Sam parked the car without difficulty, but with many troubled, curious eyes playing on him, parked it right opposite the last house but two in the row before the sign ‘Pistyll/Waterfall'. Pete's heart beat faster. There returned that feeling that he was enacting something long planned, that he had known all his life that this Pistyll Rhaeadr was a place in his destiny. But this knowledge had risen to the reachable surface of his mind only these last cold minutes. Don Parry's house stood a few feet back from the pavement and was approached by a short path. The date 1845 was engraved over the front door, and above that, set in the wall, was a plaque bearing some commemorative words in Welsh; Pete couldn't even make out the lettering, and obviously none of the sense of this. ‘You'd best stand away while I beard the Parrys in their den! Don won't mind you being here at all, but I can't answer for anybody else…'

Pete had rather assumed that Sam would have told Don that his great mate was accompanying him. But perhaps he had judged it better not to tell him. Pete observed that a public-school assurance had spread itself over his friend as soon as he switched off the engine and prepared to disembark. That Darnton education? Or simply the result of having access to a bit more money than most youths his age? Al of a sudden Pete felt what he surely was: a junior partner in a madcap enterprise, Sam's less sophisticated shadow. Both boys crossed the road, but while Sam walked up the diminutive path and knocked on his friend's front door, Pete went and stood near a little gaggle of men, by the window of a general store named GREATOREX in capitals. Established in 1935 its lettering proclaimed, followed by the announcement of ‘Drinks, Bread & Cakes, Wines and Spirits'. Soothingly humdrum commodities (even if the shop selling them had shut many hours back) on such a night of near-apocalypse.

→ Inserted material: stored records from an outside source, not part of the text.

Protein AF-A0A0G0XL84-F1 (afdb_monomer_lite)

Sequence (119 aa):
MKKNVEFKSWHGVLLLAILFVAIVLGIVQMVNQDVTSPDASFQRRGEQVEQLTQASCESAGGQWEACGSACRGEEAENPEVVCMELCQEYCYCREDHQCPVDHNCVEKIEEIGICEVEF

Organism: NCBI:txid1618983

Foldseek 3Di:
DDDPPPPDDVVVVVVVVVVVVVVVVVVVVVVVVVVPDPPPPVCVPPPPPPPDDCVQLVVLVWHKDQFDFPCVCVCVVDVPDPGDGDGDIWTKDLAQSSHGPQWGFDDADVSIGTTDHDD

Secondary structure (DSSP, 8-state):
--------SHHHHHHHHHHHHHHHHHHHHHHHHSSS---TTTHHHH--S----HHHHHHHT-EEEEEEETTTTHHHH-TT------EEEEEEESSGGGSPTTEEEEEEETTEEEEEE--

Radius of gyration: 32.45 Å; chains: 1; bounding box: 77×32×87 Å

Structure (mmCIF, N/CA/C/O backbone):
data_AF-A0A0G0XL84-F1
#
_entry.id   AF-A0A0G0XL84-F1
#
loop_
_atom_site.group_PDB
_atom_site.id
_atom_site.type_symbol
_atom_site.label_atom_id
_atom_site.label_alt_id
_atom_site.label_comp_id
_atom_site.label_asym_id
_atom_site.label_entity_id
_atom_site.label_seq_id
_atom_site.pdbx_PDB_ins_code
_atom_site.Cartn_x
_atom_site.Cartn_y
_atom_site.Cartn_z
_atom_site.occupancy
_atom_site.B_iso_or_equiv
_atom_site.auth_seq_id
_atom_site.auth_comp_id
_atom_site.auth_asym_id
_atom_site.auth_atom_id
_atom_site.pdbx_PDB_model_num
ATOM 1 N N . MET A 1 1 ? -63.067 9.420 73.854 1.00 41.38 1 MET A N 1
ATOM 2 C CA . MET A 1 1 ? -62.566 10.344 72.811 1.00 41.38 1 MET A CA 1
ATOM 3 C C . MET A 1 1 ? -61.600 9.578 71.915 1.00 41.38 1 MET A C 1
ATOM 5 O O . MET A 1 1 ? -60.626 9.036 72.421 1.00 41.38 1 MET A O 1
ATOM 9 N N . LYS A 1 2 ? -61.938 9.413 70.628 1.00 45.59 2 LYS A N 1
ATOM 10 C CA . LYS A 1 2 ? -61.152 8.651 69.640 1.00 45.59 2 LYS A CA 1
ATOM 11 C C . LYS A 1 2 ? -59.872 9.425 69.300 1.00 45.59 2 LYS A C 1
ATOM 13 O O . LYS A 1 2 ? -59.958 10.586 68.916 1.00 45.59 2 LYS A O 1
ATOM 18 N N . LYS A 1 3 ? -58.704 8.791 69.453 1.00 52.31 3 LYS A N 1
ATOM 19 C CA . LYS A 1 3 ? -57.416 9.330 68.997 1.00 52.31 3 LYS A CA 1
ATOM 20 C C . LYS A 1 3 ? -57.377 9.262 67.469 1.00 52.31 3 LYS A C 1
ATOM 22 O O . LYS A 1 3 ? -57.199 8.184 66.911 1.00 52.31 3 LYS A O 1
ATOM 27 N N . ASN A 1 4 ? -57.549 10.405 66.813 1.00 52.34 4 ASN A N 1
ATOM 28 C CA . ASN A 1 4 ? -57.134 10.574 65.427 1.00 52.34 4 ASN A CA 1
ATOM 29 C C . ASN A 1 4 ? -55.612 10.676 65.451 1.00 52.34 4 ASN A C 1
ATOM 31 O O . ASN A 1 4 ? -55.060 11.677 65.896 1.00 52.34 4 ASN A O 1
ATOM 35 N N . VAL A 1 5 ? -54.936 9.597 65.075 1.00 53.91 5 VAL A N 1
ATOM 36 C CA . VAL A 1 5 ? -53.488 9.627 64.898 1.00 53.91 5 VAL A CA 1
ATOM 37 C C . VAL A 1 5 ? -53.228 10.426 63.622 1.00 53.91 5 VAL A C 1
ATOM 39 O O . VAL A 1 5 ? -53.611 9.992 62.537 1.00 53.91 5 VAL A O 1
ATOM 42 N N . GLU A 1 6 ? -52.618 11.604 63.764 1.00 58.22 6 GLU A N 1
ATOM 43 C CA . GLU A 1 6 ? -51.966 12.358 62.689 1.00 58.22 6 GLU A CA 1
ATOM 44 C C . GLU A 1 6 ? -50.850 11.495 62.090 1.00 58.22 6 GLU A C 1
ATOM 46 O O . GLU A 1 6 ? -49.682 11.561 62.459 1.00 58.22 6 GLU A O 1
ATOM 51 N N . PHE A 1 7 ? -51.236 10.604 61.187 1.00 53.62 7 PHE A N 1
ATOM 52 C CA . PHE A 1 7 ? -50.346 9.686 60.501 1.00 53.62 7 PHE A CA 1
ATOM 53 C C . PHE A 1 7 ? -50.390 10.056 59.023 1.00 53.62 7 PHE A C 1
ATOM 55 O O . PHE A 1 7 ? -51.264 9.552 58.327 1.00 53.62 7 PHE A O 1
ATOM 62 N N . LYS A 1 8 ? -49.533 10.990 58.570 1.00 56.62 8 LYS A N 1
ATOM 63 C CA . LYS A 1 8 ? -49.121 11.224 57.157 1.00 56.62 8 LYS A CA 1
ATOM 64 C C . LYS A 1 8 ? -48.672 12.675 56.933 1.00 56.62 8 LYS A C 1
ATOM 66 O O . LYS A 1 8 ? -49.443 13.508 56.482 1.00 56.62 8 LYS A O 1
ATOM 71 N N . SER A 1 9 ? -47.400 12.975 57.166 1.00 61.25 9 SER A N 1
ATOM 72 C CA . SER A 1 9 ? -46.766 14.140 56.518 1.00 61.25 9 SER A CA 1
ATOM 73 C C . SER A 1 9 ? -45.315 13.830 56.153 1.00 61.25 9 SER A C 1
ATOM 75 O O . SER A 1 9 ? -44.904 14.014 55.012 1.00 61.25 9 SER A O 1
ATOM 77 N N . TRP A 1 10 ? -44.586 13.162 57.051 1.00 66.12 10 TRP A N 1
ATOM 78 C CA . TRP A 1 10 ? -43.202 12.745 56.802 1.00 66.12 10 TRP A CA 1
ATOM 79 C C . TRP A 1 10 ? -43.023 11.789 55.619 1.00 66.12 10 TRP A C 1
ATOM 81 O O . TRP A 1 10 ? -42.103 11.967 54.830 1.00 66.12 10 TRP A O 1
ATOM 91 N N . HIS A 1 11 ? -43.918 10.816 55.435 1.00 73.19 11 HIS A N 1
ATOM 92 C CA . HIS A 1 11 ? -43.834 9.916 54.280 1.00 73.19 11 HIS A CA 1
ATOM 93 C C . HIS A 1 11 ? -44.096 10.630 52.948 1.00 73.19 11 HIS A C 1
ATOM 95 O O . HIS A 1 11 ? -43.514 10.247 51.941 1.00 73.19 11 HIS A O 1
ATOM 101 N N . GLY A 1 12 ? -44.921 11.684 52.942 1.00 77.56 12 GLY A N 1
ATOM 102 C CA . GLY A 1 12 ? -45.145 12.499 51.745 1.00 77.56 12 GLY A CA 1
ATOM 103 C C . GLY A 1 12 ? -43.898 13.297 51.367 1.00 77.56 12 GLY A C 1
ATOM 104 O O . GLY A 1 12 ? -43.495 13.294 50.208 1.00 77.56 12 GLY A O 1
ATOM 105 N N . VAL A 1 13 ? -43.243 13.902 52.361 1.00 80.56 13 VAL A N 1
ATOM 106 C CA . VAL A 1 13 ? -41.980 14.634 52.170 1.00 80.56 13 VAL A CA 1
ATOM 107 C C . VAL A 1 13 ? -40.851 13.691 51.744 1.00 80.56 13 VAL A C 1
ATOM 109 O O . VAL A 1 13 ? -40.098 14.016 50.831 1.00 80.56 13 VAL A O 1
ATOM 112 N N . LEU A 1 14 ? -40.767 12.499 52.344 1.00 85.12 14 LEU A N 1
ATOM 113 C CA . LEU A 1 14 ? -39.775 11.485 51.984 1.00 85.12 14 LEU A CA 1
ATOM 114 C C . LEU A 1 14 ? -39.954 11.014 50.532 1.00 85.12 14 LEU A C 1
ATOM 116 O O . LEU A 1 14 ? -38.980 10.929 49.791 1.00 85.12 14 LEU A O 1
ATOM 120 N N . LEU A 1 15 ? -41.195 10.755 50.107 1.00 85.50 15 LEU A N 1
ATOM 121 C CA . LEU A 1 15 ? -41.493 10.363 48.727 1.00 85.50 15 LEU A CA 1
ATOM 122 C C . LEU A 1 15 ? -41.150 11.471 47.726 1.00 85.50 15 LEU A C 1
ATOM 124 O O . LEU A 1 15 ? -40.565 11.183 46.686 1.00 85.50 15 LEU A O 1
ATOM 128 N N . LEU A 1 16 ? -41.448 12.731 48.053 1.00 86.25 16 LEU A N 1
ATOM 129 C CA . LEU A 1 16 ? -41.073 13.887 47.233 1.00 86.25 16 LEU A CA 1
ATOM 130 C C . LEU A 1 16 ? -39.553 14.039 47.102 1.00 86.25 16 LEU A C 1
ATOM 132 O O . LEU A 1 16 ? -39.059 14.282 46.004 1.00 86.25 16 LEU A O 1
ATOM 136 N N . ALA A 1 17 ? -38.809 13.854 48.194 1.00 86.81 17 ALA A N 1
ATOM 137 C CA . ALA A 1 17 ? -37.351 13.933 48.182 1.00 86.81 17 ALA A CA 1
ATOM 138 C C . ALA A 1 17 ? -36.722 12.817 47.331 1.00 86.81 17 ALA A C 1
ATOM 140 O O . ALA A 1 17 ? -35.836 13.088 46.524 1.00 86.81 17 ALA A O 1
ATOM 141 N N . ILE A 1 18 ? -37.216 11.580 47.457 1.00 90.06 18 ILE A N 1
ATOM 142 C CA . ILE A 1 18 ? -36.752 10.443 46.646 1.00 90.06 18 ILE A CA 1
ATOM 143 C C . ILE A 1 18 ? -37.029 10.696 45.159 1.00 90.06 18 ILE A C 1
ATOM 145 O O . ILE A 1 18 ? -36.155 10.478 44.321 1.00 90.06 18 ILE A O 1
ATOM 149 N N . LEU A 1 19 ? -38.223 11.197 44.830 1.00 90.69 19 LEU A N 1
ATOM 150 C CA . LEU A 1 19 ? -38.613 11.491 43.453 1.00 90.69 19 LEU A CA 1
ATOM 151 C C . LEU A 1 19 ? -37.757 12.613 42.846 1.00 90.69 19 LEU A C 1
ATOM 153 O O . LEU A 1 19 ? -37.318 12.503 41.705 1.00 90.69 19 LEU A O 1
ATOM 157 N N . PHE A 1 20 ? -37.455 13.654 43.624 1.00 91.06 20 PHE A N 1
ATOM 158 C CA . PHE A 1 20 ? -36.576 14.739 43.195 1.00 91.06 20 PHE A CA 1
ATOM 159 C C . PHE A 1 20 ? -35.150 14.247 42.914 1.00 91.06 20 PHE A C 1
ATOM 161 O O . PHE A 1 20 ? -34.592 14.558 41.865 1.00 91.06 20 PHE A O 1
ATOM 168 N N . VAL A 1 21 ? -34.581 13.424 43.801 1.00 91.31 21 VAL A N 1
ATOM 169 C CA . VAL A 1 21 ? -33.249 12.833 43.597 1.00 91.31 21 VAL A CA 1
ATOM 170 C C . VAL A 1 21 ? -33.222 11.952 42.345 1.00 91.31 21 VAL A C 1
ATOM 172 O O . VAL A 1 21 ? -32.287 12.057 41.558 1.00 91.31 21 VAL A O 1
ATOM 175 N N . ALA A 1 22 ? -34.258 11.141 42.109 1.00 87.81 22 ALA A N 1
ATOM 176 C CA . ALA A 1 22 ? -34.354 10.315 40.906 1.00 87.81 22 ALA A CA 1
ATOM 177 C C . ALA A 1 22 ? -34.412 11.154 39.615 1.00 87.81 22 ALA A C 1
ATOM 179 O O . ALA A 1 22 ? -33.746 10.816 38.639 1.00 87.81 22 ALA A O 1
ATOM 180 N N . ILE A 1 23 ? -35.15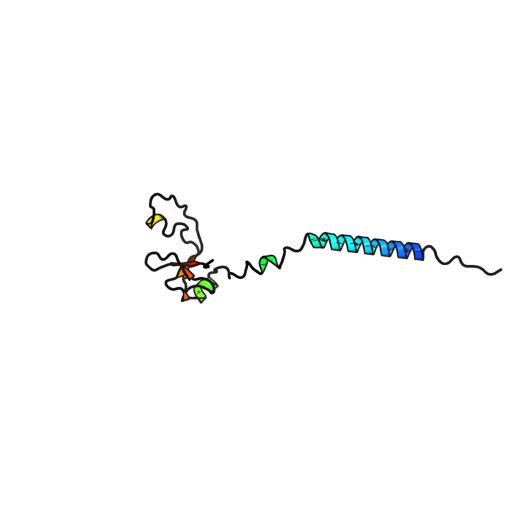2 12.269 39.620 1.00 88.12 23 ILE A N 1
ATOM 181 C CA . ILE A 1 23 ? -35.229 13.191 38.476 1.00 88.12 23 ILE A CA 1
ATOM 182 C C . ILE A 1 23 ? -33.877 13.862 38.225 1.00 88.12 23 ILE A C 1
ATOM 184 O O . ILE A 1 23 ? -33.410 13.877 37.090 1.00 88.12 23 ILE A O 1
ATOM 188 N N . VAL A 1 24 ? -33.223 14.383 39.267 1.00 86.69 24 VAL A N 1
ATOM 189 C CA . VAL A 1 24 ? -31.912 15.038 39.131 1.00 86.69 24 VAL A CA 1
ATOM 190 C C . VAL A 1 24 ? -30.867 14.054 38.607 1.00 86.69 24 VAL A C 1
ATOM 192 O O . VAL A 1 24 ? -30.132 14.389 37.682 1.00 86.69 24 VAL A O 1
ATOM 195 N N . LEU A 1 25 ? -30.832 12.824 39.131 1.00 82.12 25 LEU A N 1
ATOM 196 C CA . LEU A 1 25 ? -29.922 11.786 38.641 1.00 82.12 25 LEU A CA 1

Sam was having the door opened to him by a woman in her mid-sixties, tall, with wild, woolly, grey hair. She was wearing tortoiseshell-rimmed thick spectacles, a fluffy pink cardigan and a long plum-coloured skirt which didn't disguise legs of an extreme thinness; these gave her the appearance of an animated Dutch doll. She didn't have the worried look of most faces out in the main street. On the contrary, considering she was confronting a total stranger at gone quarter past eleven on a night already distinguished by the uncanny, she appeared quite remarkably unfazed, you could even say, at ease.

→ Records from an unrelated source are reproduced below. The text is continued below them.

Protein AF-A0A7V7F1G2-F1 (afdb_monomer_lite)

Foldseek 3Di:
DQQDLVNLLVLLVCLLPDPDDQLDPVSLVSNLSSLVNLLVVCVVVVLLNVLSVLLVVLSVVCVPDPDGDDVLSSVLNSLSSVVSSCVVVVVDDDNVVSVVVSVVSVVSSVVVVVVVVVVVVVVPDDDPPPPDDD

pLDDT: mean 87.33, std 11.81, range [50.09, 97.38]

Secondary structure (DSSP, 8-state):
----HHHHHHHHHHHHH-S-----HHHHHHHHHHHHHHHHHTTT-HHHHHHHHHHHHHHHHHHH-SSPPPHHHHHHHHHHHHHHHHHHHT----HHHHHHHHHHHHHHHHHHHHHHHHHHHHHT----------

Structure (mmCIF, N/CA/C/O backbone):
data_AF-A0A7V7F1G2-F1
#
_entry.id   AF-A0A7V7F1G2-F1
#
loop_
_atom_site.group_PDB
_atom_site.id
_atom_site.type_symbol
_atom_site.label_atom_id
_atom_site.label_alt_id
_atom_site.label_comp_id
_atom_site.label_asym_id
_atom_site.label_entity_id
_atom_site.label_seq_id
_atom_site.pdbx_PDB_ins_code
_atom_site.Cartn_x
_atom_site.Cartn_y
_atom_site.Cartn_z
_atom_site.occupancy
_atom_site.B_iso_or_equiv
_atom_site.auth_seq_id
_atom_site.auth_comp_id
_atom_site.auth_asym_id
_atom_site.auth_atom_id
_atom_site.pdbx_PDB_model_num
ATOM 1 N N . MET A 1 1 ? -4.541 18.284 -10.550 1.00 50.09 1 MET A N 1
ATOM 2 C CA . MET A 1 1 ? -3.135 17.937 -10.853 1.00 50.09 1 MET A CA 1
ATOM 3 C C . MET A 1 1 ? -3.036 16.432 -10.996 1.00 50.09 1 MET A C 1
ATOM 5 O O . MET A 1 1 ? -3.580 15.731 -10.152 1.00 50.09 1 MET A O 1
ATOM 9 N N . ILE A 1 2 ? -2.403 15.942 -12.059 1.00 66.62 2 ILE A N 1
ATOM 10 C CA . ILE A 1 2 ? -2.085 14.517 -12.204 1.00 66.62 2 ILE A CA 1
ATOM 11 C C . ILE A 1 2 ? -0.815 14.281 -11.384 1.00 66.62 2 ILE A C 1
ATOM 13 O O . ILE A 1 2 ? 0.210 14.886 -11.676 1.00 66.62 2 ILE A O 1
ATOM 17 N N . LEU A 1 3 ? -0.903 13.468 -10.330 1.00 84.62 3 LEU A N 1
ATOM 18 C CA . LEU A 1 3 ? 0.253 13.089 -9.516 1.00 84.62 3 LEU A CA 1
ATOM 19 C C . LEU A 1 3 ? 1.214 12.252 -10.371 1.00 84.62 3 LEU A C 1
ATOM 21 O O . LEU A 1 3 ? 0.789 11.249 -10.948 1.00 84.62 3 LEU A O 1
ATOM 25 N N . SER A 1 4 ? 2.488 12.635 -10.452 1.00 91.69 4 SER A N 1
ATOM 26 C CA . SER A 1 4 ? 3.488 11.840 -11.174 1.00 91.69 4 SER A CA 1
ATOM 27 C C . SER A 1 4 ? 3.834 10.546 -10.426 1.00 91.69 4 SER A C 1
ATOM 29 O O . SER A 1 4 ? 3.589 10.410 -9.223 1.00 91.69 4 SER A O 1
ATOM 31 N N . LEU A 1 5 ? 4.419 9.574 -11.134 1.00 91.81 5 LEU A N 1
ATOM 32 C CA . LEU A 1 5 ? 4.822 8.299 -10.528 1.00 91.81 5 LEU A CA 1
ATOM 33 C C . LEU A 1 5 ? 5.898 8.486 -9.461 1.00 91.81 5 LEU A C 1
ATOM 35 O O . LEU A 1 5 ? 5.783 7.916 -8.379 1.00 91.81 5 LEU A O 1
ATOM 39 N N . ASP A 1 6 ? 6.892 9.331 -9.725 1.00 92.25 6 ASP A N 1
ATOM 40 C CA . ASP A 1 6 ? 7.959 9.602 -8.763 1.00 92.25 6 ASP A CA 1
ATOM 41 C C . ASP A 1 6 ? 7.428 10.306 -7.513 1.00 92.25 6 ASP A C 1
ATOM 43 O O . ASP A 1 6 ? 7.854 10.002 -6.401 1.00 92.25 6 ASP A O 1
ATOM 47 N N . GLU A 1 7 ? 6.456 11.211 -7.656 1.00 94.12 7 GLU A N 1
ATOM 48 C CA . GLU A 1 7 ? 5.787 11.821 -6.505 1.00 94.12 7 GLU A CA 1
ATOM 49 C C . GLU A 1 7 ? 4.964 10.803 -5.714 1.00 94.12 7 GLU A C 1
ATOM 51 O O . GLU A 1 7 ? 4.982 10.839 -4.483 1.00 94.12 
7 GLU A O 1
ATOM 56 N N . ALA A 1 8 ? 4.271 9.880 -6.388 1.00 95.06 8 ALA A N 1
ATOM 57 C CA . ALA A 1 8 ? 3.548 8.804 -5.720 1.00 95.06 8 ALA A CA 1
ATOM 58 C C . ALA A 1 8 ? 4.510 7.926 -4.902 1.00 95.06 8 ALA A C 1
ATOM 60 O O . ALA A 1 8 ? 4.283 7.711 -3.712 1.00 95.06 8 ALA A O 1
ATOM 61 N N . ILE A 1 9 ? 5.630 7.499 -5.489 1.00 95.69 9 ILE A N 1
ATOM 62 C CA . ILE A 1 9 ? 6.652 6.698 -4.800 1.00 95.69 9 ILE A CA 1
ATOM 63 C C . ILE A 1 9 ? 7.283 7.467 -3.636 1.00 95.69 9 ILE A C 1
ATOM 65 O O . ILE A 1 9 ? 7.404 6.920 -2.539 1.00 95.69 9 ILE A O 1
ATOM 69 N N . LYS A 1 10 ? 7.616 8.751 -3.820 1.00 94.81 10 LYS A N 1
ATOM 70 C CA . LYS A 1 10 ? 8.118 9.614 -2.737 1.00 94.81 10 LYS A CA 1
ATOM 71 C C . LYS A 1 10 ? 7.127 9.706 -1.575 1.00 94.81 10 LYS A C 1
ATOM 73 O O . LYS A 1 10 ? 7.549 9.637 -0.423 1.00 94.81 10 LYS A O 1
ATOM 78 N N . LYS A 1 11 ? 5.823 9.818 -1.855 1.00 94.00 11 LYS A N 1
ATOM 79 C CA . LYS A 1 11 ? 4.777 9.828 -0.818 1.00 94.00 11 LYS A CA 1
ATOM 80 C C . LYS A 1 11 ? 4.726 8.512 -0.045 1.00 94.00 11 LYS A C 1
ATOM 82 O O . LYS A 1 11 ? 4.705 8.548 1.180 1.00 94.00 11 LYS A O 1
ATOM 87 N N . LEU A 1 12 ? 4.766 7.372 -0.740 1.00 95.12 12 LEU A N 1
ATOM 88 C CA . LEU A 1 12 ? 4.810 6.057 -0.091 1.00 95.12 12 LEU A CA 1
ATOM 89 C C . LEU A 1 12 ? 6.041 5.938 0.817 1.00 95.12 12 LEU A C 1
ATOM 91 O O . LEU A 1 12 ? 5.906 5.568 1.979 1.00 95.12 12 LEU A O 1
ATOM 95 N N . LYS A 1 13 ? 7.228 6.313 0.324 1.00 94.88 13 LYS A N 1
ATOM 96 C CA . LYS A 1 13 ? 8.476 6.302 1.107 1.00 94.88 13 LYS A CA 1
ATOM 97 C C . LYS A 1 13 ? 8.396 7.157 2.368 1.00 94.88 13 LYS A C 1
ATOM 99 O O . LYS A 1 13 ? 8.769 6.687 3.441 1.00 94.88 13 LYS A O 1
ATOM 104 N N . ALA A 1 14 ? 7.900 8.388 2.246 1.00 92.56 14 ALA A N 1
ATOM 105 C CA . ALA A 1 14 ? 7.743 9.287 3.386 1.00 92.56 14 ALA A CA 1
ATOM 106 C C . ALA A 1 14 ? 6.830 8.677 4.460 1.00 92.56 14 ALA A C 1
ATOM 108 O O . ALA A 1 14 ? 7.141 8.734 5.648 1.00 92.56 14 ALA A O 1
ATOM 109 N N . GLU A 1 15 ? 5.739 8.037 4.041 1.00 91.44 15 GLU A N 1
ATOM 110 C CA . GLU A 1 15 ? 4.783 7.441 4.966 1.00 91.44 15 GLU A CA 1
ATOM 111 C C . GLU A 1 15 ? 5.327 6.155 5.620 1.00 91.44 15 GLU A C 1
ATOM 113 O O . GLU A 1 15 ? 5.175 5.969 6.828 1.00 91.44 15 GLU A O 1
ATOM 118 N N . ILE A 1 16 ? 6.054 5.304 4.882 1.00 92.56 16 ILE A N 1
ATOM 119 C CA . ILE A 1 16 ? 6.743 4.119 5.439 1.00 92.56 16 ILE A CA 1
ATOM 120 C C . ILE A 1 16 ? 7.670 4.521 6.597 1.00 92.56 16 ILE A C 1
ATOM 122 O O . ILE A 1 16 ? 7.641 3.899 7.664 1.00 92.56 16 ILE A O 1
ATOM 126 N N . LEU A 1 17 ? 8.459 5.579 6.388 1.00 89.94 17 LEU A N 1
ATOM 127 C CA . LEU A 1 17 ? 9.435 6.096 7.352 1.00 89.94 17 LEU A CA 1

Pete had positioned himself so he could hear everything the pair was saying.

‘Mrs Parry?'

‘You'll be Trevor Price's boy? That right?'

‘That's right.'

‘Yes, I've been expecting you, though I didn't think you'd have made it over here so quick. I can see for myself you're who you say. You have a look of your dad about the mouth. Don drove me over to Leominster before Christmas, and introduced us.'

Sam flushed, but didn't look altogether displeased.

‘Is Don in?' Sam asked.

‘Don's gone out; some of the lads press-ganged him into going with them, and he's never a one to say no to anything, my Don. So you have two options, Sam (it is Sam, isn't it?). You can wait in this house with me for him to return. Or you can go out somewhere to see what you can.' She made the occurrences, thought Pete, sound like a fall of snow or the Tanat overflowing its banks.